In a world where information is just a click away, students can be exposed to an overwhelming stream of news. They may encounter heartwarming stories of unlikely animal friendships or acts of kindness between strangers, but they may also witness natural disasters, violence, political turmoil, and global crises.
As educators, guardians, and mentors, we’re entrusted with the crucial task of helping kids navigate through difficult news topics, which can be overwhelming for younger minds to process. How do we talk to students about the difficult news that fills our screens and newspapers and navigate these tough conversations?
The best strategies foster understanding, empathy, and emotional well-being.
Difficult News Conversations Consider Time, Place, and Cognitive Abilities
Kids have an uncanny ability to ask questions at the most inopportune moments and in the least discrete places, neither of which sets the stage well for discussing challenging topics. In these moments, it’s best to acknowledge that you heard the question and will return to the subject later. Saying, “That’s a good question. I’d like to talk about this with you, but let’s wait until our flex period” validates that the student was heard and promises a return to the topic later.
When you do return to the conversation, make sure that you are in a comfortable and safe environment, free from distractions.
It’s also crucial to consider the student’s age and maturity level. Tailor your approach according to their cognitive ability to understand complex topics. Use age-appropriate language and concepts, and avoid unnecessary details that may only serve to increase anxiety and confusion. For example, to describe a violent crime to a child ages 2-6, you might say, “Someone hurt a lot of other people.” For a child ages 7-12, it might be more appropriate to say, “Someone used a gun to shoot people.” For teens, you might say, “Some people wrongly believe that the color of our skin determines our worth as human beings. With this harmful mindset, they sometimes commit crimes that they believe are justified.”
Honesty Is Key
While it may be tempting to shield children from some unsettling realities, being honest and transparent is essential. Provide accurate information, but in a manner that is appropriate for their age. Avoid exaggerating or sugarcoating the facts, as this can erode facts and lead to further confusion.
It’s also important to check your own biases and assumptions. It’s best to omit describing a person’s identifiers such as ethnicity, sexual orientation, gender presentation, etc. unless it’s relevant to the issue. Instead of saying “An old homeless man hurt a pretty little girl,” you can simply say, “A man hurt a girl.”

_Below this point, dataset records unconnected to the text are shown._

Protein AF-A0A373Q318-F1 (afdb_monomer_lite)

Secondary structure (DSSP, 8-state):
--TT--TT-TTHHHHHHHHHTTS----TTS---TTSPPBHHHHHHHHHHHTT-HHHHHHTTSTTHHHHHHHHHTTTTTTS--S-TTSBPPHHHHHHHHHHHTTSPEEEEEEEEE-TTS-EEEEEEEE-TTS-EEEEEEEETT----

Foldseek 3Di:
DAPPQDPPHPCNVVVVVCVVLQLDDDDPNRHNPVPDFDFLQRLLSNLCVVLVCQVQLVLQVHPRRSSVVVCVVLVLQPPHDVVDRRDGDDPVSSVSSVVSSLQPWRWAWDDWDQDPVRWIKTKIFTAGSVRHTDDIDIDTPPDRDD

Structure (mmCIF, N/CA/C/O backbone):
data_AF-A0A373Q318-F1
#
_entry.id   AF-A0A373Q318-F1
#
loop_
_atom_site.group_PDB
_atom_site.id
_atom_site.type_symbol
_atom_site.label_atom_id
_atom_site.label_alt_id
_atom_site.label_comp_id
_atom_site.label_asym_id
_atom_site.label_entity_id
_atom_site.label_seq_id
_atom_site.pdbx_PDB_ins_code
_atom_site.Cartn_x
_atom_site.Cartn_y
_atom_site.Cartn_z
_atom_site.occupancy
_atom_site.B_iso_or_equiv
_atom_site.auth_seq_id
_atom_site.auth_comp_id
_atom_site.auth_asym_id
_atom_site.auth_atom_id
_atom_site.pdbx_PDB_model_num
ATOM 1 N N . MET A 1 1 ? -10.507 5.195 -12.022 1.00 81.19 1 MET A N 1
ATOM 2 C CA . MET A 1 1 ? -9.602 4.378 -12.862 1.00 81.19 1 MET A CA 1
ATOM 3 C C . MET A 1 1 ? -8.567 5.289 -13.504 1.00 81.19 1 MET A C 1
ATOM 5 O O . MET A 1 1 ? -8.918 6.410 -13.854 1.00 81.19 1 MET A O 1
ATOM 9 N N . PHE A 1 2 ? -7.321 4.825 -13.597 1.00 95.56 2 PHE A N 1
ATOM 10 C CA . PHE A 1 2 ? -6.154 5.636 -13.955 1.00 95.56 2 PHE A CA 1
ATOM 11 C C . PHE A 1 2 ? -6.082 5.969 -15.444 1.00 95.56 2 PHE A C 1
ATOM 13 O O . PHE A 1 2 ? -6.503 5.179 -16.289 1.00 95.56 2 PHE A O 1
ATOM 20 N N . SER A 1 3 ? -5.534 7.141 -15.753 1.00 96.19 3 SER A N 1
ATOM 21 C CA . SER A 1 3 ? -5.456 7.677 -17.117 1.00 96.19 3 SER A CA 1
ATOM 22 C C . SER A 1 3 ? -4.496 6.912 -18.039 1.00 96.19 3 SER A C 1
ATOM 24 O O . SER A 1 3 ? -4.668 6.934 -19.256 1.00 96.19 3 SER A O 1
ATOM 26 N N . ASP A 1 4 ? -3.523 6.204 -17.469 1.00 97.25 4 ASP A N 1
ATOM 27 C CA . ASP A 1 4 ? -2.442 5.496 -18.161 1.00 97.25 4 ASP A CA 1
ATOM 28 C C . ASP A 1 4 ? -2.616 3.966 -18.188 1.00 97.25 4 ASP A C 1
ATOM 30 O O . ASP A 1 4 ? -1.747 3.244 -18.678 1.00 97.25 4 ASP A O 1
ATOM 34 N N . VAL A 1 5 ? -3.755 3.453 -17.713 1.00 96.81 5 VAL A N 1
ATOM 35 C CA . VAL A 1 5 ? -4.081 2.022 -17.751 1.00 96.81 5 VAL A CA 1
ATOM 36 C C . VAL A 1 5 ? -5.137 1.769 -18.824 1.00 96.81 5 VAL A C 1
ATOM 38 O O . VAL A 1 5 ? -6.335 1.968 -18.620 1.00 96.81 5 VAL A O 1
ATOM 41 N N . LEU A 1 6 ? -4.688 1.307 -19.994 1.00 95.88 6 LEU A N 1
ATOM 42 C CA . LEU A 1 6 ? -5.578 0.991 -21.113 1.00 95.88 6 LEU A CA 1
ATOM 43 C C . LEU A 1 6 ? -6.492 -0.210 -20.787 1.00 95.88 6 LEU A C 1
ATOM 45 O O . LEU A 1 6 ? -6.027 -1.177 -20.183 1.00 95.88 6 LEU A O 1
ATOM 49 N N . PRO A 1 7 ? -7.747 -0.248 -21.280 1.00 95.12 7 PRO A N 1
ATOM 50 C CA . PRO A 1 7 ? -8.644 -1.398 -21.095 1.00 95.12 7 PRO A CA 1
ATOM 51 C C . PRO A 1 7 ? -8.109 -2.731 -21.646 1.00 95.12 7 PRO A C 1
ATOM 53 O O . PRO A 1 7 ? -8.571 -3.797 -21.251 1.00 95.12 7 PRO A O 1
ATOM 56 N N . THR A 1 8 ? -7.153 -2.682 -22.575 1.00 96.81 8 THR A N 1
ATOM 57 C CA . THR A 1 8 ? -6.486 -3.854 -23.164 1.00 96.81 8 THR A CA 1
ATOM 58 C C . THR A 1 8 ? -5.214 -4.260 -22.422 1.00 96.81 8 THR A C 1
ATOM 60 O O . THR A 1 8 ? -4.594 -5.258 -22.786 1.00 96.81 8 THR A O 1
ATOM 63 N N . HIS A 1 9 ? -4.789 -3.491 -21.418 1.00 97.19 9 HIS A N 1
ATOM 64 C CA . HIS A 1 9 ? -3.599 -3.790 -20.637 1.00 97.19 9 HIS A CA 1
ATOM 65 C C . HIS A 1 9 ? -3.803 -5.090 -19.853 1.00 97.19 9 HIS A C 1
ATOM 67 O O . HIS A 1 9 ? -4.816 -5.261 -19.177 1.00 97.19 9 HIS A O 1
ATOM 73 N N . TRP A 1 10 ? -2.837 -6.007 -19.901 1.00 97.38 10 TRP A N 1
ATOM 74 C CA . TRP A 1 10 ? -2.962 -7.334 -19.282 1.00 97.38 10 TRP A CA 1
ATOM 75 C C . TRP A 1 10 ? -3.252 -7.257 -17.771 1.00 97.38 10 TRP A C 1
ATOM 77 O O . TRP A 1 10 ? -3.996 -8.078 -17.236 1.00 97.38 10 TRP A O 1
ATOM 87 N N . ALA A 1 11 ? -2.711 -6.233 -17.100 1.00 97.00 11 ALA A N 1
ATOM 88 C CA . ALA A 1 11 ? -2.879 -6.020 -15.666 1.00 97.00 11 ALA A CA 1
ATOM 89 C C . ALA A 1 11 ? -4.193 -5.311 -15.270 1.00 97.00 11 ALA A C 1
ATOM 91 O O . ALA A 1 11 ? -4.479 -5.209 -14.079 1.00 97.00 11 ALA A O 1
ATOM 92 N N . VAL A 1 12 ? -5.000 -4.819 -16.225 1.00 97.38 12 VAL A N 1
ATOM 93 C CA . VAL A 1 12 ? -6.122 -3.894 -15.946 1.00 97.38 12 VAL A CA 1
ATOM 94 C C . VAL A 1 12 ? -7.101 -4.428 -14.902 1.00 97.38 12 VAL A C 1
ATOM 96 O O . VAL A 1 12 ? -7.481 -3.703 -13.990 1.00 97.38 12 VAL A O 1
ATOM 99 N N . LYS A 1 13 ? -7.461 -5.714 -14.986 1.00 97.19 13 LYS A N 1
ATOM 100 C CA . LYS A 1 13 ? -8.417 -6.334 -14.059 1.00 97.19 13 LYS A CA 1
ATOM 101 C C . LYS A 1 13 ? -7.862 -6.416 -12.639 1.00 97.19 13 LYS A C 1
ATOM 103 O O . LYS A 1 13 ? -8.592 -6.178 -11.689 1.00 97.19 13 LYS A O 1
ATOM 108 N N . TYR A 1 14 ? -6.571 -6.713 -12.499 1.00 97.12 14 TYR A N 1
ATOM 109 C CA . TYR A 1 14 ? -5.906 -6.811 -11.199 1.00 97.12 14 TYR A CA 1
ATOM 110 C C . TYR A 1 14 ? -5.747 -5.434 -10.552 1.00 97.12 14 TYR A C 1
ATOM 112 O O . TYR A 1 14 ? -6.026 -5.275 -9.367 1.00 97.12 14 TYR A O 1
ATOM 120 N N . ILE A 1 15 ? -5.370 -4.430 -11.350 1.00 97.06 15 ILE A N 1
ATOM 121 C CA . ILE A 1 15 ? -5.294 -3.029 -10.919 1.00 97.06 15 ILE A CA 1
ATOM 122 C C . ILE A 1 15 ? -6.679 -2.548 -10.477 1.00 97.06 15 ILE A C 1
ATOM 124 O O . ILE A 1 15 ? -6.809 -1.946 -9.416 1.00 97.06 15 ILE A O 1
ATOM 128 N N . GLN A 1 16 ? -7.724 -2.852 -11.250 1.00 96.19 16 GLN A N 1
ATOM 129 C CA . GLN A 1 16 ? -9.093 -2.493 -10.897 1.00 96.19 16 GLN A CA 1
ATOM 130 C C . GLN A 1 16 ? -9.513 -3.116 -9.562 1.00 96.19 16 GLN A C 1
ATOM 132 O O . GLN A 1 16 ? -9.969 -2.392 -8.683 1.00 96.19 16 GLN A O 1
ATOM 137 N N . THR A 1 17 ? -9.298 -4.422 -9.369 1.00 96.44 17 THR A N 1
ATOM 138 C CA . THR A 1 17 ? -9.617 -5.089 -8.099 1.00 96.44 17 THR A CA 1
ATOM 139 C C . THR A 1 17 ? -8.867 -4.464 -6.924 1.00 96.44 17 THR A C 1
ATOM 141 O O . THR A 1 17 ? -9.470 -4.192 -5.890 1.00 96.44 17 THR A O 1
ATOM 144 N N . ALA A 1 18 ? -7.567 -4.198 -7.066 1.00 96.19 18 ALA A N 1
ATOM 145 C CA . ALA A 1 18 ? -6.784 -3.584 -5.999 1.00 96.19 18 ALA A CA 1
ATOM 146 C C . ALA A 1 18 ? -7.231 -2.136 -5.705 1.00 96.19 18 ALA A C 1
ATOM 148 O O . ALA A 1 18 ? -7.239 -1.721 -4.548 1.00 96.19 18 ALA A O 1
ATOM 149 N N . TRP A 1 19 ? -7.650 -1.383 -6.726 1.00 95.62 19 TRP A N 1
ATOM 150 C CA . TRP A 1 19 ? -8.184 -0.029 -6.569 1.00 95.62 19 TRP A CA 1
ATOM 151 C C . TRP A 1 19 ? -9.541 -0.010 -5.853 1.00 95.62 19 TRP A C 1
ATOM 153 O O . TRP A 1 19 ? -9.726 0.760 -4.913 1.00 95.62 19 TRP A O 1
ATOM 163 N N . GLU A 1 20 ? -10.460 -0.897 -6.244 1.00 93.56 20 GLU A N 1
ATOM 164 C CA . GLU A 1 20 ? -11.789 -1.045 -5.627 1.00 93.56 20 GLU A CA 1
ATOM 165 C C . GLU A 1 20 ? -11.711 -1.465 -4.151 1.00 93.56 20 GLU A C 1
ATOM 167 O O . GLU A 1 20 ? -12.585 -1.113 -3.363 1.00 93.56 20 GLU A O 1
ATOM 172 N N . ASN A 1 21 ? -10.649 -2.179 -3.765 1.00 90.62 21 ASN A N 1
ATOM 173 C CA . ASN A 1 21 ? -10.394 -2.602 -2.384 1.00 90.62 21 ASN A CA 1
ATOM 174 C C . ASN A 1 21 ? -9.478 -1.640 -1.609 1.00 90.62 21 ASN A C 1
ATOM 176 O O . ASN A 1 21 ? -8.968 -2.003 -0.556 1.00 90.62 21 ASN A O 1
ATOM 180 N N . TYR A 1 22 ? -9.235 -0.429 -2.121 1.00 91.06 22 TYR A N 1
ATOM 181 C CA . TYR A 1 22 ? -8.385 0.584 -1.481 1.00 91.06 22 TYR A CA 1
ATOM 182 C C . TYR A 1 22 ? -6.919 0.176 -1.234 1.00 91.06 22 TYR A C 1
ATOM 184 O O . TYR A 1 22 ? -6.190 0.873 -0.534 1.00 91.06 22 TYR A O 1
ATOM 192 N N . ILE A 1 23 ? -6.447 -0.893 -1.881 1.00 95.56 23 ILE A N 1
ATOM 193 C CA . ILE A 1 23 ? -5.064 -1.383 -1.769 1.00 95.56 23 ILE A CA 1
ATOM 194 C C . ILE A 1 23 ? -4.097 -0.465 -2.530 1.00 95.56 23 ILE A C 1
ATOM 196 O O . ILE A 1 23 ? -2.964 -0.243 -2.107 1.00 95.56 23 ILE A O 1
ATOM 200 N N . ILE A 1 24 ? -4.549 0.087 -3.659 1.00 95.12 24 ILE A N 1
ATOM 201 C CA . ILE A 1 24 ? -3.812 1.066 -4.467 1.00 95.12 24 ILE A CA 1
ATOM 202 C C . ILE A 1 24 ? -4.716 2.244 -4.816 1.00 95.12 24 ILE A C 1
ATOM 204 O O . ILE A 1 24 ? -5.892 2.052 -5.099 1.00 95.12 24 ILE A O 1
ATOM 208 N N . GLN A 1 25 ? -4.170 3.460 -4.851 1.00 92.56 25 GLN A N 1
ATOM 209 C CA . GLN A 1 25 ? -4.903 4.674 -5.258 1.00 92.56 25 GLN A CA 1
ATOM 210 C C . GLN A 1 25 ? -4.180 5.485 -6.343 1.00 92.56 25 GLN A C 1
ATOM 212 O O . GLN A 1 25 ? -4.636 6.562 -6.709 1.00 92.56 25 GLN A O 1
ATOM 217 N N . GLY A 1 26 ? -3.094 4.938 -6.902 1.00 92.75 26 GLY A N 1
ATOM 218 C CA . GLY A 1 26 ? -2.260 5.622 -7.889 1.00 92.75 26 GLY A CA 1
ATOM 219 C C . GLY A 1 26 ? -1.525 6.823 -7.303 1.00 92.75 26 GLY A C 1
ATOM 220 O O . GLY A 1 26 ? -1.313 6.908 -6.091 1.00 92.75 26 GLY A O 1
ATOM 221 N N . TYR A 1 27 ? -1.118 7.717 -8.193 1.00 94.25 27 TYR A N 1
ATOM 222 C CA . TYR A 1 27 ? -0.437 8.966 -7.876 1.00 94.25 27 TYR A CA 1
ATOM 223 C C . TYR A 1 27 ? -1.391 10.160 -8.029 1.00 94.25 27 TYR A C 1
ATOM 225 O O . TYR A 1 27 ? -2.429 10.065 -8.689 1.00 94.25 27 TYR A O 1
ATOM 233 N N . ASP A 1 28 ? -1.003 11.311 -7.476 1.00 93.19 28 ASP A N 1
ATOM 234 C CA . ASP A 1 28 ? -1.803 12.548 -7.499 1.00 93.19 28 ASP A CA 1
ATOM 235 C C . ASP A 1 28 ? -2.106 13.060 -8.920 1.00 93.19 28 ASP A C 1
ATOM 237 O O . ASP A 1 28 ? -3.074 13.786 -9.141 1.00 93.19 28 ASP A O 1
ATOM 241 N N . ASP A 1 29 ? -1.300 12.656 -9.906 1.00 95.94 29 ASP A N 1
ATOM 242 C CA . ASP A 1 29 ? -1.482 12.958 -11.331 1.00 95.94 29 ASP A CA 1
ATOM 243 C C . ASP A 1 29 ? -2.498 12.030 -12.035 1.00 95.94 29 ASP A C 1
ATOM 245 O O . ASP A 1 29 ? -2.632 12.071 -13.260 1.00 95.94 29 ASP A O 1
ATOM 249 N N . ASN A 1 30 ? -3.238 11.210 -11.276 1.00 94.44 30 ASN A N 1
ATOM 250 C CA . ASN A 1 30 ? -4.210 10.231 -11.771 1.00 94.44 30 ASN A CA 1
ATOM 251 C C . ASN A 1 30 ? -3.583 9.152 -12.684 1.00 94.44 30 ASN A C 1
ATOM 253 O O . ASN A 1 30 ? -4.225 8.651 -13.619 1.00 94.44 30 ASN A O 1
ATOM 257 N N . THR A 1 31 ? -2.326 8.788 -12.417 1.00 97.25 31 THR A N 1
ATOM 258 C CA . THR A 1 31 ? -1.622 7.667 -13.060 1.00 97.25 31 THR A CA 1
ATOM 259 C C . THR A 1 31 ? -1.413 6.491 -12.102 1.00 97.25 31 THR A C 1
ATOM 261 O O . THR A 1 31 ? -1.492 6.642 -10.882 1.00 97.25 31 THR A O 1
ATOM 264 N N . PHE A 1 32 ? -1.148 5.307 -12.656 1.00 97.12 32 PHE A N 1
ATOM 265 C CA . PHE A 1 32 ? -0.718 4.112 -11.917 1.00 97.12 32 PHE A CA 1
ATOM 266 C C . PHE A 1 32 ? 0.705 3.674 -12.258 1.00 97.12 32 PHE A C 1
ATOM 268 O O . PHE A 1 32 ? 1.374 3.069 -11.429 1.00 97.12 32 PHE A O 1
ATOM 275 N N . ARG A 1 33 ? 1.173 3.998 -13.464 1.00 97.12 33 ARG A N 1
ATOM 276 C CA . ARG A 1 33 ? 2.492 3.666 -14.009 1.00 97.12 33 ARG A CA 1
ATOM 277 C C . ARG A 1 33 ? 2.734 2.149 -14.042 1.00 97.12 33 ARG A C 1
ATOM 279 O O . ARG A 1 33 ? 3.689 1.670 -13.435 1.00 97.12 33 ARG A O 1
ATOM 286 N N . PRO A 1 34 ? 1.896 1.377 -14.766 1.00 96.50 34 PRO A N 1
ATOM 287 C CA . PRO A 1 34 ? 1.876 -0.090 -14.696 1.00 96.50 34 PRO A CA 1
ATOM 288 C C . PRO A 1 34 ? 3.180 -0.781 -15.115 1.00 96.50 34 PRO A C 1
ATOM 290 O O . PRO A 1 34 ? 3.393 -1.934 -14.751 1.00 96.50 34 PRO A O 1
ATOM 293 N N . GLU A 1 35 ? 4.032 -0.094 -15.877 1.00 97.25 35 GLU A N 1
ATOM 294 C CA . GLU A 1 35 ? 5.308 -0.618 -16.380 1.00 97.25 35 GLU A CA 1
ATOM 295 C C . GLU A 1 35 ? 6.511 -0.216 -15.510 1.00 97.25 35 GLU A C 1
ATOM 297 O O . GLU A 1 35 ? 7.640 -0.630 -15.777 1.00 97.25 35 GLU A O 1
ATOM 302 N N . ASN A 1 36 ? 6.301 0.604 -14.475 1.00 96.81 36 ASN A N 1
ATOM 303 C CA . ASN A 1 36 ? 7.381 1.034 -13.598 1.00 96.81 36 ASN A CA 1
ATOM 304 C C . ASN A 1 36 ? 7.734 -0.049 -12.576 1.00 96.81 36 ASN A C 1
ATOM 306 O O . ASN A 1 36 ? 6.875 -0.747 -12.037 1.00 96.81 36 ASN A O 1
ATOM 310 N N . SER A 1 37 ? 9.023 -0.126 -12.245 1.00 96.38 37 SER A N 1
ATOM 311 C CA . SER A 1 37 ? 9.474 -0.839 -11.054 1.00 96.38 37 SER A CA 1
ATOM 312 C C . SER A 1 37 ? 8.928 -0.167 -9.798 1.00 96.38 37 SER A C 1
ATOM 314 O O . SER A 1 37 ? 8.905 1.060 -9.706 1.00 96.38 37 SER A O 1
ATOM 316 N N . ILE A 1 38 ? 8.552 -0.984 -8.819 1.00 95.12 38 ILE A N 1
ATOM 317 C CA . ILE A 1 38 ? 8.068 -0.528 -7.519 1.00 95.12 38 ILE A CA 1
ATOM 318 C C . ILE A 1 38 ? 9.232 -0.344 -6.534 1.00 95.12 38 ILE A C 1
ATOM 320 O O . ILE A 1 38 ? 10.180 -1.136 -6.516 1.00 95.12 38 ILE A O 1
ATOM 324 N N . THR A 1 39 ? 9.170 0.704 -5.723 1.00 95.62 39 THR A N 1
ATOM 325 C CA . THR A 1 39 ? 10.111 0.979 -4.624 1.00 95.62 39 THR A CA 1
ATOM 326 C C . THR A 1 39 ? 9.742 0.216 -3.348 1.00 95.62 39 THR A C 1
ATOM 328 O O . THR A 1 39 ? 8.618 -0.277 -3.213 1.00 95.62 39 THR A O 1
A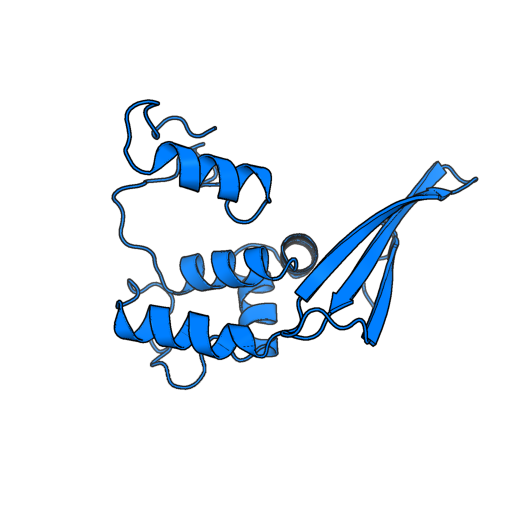TOM 331 N N . TYR A 1 40 ? 10.657 0.127 -2.375 1.00 96.25 40 TYR A N 1
ATOM 332 C CA . TYR A 1 40 ? 10.316 -0.441 -1.062 1.00 96.25 40 TYR A CA 1
ATOM 333 C C . TYR A 1 40 ? 9.174 0.327 -0.384 1.00 96.25 40 TYR A C 1
ATOM 335 O O . TYR A 1 40 ? 8.245 -0.296 0.123 1.00 96.25 40 TYR A O 1
ATOM 343 N N . ASN A 1 41 ? 9.183 1.662 -0.414 1.00 94.88 41 ASN A N 1
ATOM 344 C CA . ASN A 1 41 ? 8.106 2.489 0.147 1.00 94.88 41 ASN A CA 1
ATOM 345 C C . ASN A 1 41 ? 6.740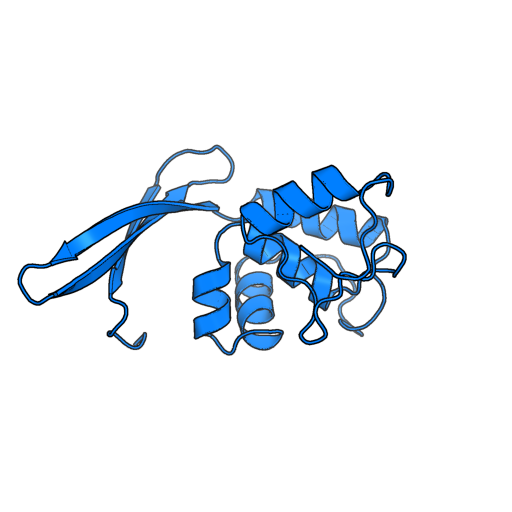 2.212 -0.488 1.00 94.88 41 ASN A C 1
ATOM 347 O O . ASN A 1 41 ? 5.745 2.056 0.221 1.00 94.88 41 ASN A O 1
ATOM 351 N N . GLU A 1 42 ? 6.683 2.074 -1.810 1.00 96.38 42 GLU A N 1
ATOM 352 C CA . GLU A 1 42 ? 5.437 1.743 -2.499 1.00 96.38 42 GLU A CA 1
ATOM 353 C C . GLU A 1 42 ? 4.963 0.322 -2.169 1.00 96.38 42 GLU A C 1
ATOM 355 O O . GLU A 1 42 ? 3.773 0.122 -1.928 1.00 96.38 42 GLU A O 1
ATOM 360 N N . LEU A 1 43 ? 5.864 -0.666 -2.088 1.00 97.38 43 LEU A N 1
ATOM 361 C CA . LEU A 1 43 ? 5.461 -2.026 -1.719 1.00 97.38 43 LEU A CA 1
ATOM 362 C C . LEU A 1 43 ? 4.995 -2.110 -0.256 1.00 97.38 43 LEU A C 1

It’s also okay to admit when you don’t understand. In that case, you can direct the student to an age-appropriate news source such as News Currents and then invite them to share what they’ve learned.
When discussing difficult news topics, children may experience a range of emotions, including fear, sadness, confusion, and anger. Reassure them that it’s normal to feel this way, and then communicate that someone is in charge. For example, you may say, “Mr. Edwards and I will make sure our classroom stays safe,” or “The police have caught the bad guy.”
You may also connect to an event in their life that might have brought up a similar emotion to remind them that the feeling is temporary and will pass.
Encourage students to ask questions about news topics and actively listen to their concerns. Avoid dismissing or interrupting their inquiries. Attentive listening helps you understand their perspective and their thinking so you can better address their fears and uncertainties.
Limit Media Exposure
Common Sense Media recommends that children ages 2-6 are exposed only to age-appropriate content and programming. Children ages 7-12 are more likely to encounter age-inappropriate content online, particularly as they interact with media more independently. If this happens, ask the student what they understand of the story so you can address any gaps or misunderstandings in their knowledge. Encourage them to think critically by asking questions such as “How does this story make you feel?” and “What does this story make you think?” It can even be helpful to look for positives, such as pointing out bystanders who stepped in to help or generous donors who are contributing money to a cause.
Most importantly, children need to know that they are safe, physically and emotionally. Remind them that there are people who are looking out for their well-being and that many people in the world are working to make it a safer and more inclusive space for everyone.
Talking about the Tough Stuff Is Healthy
Though these conversations can be difficult, it’s important that students know who they can turn to as they process our complicated world. It’s also important to show them that adults struggle at times, too–that’s part of being human. Having empathy and understanding for ourselves and others helps us in the face of adversity.